The Daily Update – Fed, UST Auctions

Last night’s FOMC statement was a “mark-to-market” of sorts that did not give any clear indications about future policy. Since the FOMC last met, inflation has risen on a 12 month basis due to base effects and first quarter GDP showed that the pace of growth had moderated relative to the previous quarter. This has led to slight changes in the statement regarding the categorisation of growth and inflation, including a removal of a previous phrase that noted the Fed would monitor inflation developments closely.

More of interest to the market was the Treasury refunding announcement where the schedule of issuance was less than the market had expected giving the rather battered Treasury market a respite with the short end managing a small rally ahead of the FOMC statement. The Treasury actually increased the supply of coupon notes and bonds, however, by a lot less than the market had been expecting; they also said in their statement that they expect aggregate bill supply to decrease modestly into the fiscal year end in September and committed to a new 2-month bill benchmark. We would expect the first auction for that to be sometime in Q4 (a 2-month maturity would be a nice add at the November refunding as the new bills would just cross year-end).

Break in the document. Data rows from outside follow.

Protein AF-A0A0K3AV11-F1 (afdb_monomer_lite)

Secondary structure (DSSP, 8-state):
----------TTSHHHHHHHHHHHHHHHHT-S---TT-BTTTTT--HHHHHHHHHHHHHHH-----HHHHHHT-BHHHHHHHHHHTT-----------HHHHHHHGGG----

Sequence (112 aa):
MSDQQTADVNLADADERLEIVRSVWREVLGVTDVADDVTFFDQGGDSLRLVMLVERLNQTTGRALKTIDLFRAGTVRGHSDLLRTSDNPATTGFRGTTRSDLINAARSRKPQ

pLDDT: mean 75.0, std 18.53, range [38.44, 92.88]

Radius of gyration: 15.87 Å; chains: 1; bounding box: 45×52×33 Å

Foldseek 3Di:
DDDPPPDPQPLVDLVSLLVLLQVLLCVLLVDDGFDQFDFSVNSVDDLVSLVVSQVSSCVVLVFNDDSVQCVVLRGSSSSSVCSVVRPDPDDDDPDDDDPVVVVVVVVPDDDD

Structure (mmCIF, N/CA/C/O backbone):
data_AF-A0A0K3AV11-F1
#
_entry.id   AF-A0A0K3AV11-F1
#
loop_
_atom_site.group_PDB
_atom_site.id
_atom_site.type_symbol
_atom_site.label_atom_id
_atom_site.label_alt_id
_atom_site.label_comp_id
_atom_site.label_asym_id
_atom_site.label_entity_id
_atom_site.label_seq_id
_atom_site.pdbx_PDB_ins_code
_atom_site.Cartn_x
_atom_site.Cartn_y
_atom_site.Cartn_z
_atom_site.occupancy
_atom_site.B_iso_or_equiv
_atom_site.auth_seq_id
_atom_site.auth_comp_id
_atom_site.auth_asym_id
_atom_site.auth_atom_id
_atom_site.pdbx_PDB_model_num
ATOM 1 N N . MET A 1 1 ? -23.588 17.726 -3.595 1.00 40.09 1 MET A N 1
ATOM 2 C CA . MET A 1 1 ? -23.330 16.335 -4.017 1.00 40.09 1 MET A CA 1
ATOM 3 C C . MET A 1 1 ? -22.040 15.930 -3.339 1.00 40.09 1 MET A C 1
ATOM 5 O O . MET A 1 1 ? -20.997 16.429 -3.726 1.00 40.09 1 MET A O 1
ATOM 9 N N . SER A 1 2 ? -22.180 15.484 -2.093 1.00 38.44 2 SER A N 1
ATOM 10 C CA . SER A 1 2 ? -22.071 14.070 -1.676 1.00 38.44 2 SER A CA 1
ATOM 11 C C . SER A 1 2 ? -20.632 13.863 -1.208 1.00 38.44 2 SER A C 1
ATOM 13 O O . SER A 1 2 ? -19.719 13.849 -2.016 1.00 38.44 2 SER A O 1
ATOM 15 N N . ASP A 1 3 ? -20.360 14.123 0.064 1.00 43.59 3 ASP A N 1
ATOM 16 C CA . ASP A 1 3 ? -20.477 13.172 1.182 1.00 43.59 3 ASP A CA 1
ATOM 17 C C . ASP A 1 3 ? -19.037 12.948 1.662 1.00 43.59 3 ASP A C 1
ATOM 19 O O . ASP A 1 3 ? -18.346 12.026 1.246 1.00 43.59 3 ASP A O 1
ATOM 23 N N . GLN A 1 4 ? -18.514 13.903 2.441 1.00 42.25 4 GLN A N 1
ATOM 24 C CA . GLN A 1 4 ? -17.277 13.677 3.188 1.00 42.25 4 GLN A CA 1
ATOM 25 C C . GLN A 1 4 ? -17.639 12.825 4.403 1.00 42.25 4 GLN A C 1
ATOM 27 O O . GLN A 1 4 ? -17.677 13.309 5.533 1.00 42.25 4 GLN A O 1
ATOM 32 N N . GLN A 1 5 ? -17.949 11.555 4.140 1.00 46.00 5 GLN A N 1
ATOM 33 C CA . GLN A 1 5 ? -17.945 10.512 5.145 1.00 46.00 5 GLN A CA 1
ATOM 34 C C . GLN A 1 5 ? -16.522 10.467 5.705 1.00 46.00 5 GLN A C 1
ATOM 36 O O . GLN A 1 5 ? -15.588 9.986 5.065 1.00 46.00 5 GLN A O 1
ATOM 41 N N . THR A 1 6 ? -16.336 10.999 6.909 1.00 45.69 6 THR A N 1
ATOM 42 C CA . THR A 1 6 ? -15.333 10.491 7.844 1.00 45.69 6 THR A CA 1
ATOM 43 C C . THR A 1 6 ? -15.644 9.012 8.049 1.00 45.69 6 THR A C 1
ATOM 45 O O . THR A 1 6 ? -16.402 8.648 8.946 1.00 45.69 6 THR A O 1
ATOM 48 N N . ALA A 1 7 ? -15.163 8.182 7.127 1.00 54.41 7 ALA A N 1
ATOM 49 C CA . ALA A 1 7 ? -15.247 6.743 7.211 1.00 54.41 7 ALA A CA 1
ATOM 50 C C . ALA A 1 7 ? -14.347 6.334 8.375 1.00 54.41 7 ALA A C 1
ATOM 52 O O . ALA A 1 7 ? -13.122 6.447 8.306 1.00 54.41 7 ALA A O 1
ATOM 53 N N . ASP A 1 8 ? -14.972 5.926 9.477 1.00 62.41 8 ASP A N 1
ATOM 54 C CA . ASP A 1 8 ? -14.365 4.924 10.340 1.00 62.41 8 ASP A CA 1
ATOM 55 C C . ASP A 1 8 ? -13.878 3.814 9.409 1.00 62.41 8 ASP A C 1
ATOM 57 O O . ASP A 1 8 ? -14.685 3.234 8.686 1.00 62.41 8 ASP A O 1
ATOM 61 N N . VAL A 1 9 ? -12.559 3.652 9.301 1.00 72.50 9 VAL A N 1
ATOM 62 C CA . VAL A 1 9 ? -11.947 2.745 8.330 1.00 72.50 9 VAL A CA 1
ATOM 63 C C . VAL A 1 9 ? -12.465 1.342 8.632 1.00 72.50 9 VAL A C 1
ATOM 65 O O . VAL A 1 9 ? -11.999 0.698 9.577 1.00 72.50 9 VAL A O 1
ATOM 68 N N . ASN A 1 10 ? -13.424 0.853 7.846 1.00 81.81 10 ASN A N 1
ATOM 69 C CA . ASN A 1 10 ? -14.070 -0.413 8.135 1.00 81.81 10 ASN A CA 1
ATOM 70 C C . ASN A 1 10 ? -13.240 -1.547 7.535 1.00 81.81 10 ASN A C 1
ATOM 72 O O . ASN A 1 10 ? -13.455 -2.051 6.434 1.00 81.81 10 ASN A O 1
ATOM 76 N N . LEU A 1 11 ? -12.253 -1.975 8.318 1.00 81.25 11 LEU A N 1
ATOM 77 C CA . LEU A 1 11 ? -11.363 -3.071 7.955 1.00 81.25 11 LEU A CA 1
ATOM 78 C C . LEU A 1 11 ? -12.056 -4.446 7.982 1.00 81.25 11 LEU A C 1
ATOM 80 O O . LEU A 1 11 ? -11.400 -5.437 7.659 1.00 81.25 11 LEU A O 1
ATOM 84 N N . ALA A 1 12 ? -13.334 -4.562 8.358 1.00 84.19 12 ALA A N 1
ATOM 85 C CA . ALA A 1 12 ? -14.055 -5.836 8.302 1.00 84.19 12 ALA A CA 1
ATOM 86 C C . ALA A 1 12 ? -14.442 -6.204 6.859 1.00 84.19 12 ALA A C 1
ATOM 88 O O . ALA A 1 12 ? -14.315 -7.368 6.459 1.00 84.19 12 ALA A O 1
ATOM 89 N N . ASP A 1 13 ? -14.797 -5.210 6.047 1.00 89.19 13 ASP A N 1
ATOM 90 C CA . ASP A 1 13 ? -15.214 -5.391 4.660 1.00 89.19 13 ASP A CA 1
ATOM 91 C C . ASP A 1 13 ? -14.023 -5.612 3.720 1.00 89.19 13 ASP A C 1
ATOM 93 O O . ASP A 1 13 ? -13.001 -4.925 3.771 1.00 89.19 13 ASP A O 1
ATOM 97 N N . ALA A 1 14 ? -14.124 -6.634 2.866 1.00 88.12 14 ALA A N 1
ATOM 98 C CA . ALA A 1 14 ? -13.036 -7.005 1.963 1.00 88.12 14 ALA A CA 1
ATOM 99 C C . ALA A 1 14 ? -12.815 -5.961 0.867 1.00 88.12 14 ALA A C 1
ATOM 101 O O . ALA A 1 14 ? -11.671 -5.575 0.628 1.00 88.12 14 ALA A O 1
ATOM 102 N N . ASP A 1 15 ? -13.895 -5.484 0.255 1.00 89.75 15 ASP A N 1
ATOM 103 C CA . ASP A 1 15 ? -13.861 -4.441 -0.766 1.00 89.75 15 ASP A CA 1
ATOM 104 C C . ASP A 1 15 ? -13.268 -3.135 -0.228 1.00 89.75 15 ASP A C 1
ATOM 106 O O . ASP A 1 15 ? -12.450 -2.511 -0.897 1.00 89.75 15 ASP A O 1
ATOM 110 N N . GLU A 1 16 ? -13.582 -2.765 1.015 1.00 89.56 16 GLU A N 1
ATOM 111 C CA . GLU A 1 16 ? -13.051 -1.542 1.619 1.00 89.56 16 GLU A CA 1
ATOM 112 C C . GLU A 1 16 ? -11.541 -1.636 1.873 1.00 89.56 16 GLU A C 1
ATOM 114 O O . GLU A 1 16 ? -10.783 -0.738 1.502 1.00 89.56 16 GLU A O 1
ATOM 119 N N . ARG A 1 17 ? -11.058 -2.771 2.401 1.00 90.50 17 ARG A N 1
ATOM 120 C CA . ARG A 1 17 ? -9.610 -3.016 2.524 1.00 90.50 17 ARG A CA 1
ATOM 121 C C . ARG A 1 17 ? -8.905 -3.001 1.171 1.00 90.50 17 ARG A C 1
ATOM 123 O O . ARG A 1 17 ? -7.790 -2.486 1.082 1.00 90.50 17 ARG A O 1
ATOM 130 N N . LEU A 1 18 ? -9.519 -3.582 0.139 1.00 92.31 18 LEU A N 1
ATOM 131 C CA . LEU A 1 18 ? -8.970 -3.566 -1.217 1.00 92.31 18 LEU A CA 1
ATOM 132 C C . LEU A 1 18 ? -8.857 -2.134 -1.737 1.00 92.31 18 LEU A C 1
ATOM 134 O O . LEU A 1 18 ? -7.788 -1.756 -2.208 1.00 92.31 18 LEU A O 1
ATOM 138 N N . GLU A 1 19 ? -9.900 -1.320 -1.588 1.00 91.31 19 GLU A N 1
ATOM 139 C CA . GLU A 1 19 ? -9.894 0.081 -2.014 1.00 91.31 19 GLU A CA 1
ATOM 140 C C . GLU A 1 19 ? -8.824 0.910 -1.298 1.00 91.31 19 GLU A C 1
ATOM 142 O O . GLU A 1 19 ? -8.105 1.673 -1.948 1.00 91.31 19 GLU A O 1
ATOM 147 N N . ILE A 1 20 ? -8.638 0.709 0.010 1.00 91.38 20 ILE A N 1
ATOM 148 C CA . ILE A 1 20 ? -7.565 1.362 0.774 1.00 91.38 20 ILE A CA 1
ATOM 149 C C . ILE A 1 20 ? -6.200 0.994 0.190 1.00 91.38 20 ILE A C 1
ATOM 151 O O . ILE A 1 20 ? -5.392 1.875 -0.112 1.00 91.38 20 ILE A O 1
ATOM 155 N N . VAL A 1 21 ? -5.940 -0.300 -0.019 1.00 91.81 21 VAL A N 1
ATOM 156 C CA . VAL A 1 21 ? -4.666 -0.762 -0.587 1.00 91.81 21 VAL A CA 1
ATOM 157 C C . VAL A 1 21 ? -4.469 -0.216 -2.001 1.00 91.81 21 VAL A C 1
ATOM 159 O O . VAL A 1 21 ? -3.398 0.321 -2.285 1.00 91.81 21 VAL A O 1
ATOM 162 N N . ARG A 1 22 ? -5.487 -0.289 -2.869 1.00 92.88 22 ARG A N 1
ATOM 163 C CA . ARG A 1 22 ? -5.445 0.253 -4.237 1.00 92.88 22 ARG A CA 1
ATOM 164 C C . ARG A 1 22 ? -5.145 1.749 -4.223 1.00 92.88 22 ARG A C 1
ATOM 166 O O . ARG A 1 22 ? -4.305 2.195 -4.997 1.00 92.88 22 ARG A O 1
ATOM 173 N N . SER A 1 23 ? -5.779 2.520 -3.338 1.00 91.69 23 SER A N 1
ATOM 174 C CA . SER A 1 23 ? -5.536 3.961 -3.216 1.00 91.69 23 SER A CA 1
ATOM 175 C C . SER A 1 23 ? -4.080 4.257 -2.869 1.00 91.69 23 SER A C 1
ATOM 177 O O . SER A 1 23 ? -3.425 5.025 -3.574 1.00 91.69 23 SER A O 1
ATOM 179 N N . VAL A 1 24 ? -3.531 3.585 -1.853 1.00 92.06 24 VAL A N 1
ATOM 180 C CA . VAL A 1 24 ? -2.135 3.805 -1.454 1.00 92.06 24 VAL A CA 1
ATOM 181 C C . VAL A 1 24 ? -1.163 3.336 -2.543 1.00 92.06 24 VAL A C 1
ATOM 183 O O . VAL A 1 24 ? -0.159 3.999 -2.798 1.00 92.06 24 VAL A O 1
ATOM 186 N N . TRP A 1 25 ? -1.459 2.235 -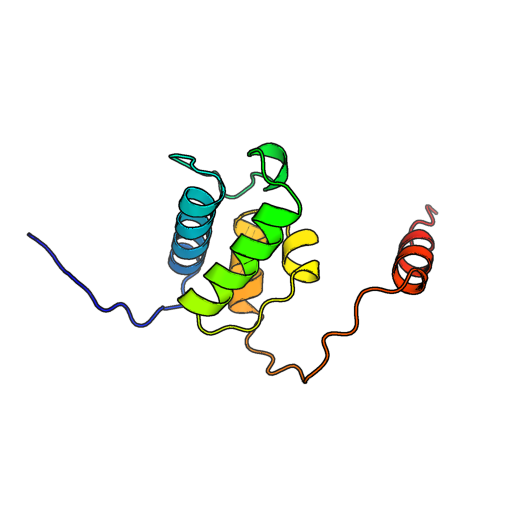3.240 1.00 92.31 25 TRP A N 1
ATOM 187 C CA . TRP A 1 25 ? -0.665 1.792 -4.390 1.00 92.31 25 TRP A CA 1
ATOM 188 C C . TRP A 1 25 ? -0.651 2.829 -5.511 1.00 92.31 25 TRP A C 1
ATOM 190 O O . TRP A 1 25 ? 0.423 3.141 -6.023 1.00 92.31 25 TRP A O 1
ATOM 200 N N . ARG A 1 26 ? -1.812 3.397 -5.860 1.00 91.62 26 ARG A N 1
ATOM 201 C CA . ARG A 1 26 ? -1.930 4.459 -6.870 1.00 91.62 26 ARG A CA 1
ATOM 202 C C . ARG A 1 26 ? -1.074 5.670 -6.507 1.00 91.62 26 ARG A C 1
ATOM 204 O O . ARG A 1 26 ? -0.350 6.179 -7.357 1.00 91.62 26 ARG A O 1
ATOM 211 N N . GLU A 1 27 ? -1.074 6.076 -5.240 1.00 89.94 27 GLU A N 1
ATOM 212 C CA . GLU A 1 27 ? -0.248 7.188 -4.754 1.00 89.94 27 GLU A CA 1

Another surprise was the lack of increase in the issuance of Treasury Inflation Protected Securities (TIPS) with some speculation that they may be planning a new 5 year TIPS later in the year.

As said above a respite for the market ahead of today’s durable goods, trade, factory orders and PMI data and tomorrow’s very important non-farm payrolls data with the market expecting a +192k headline number and just a 0.2% increase in average hourly earnings month on month.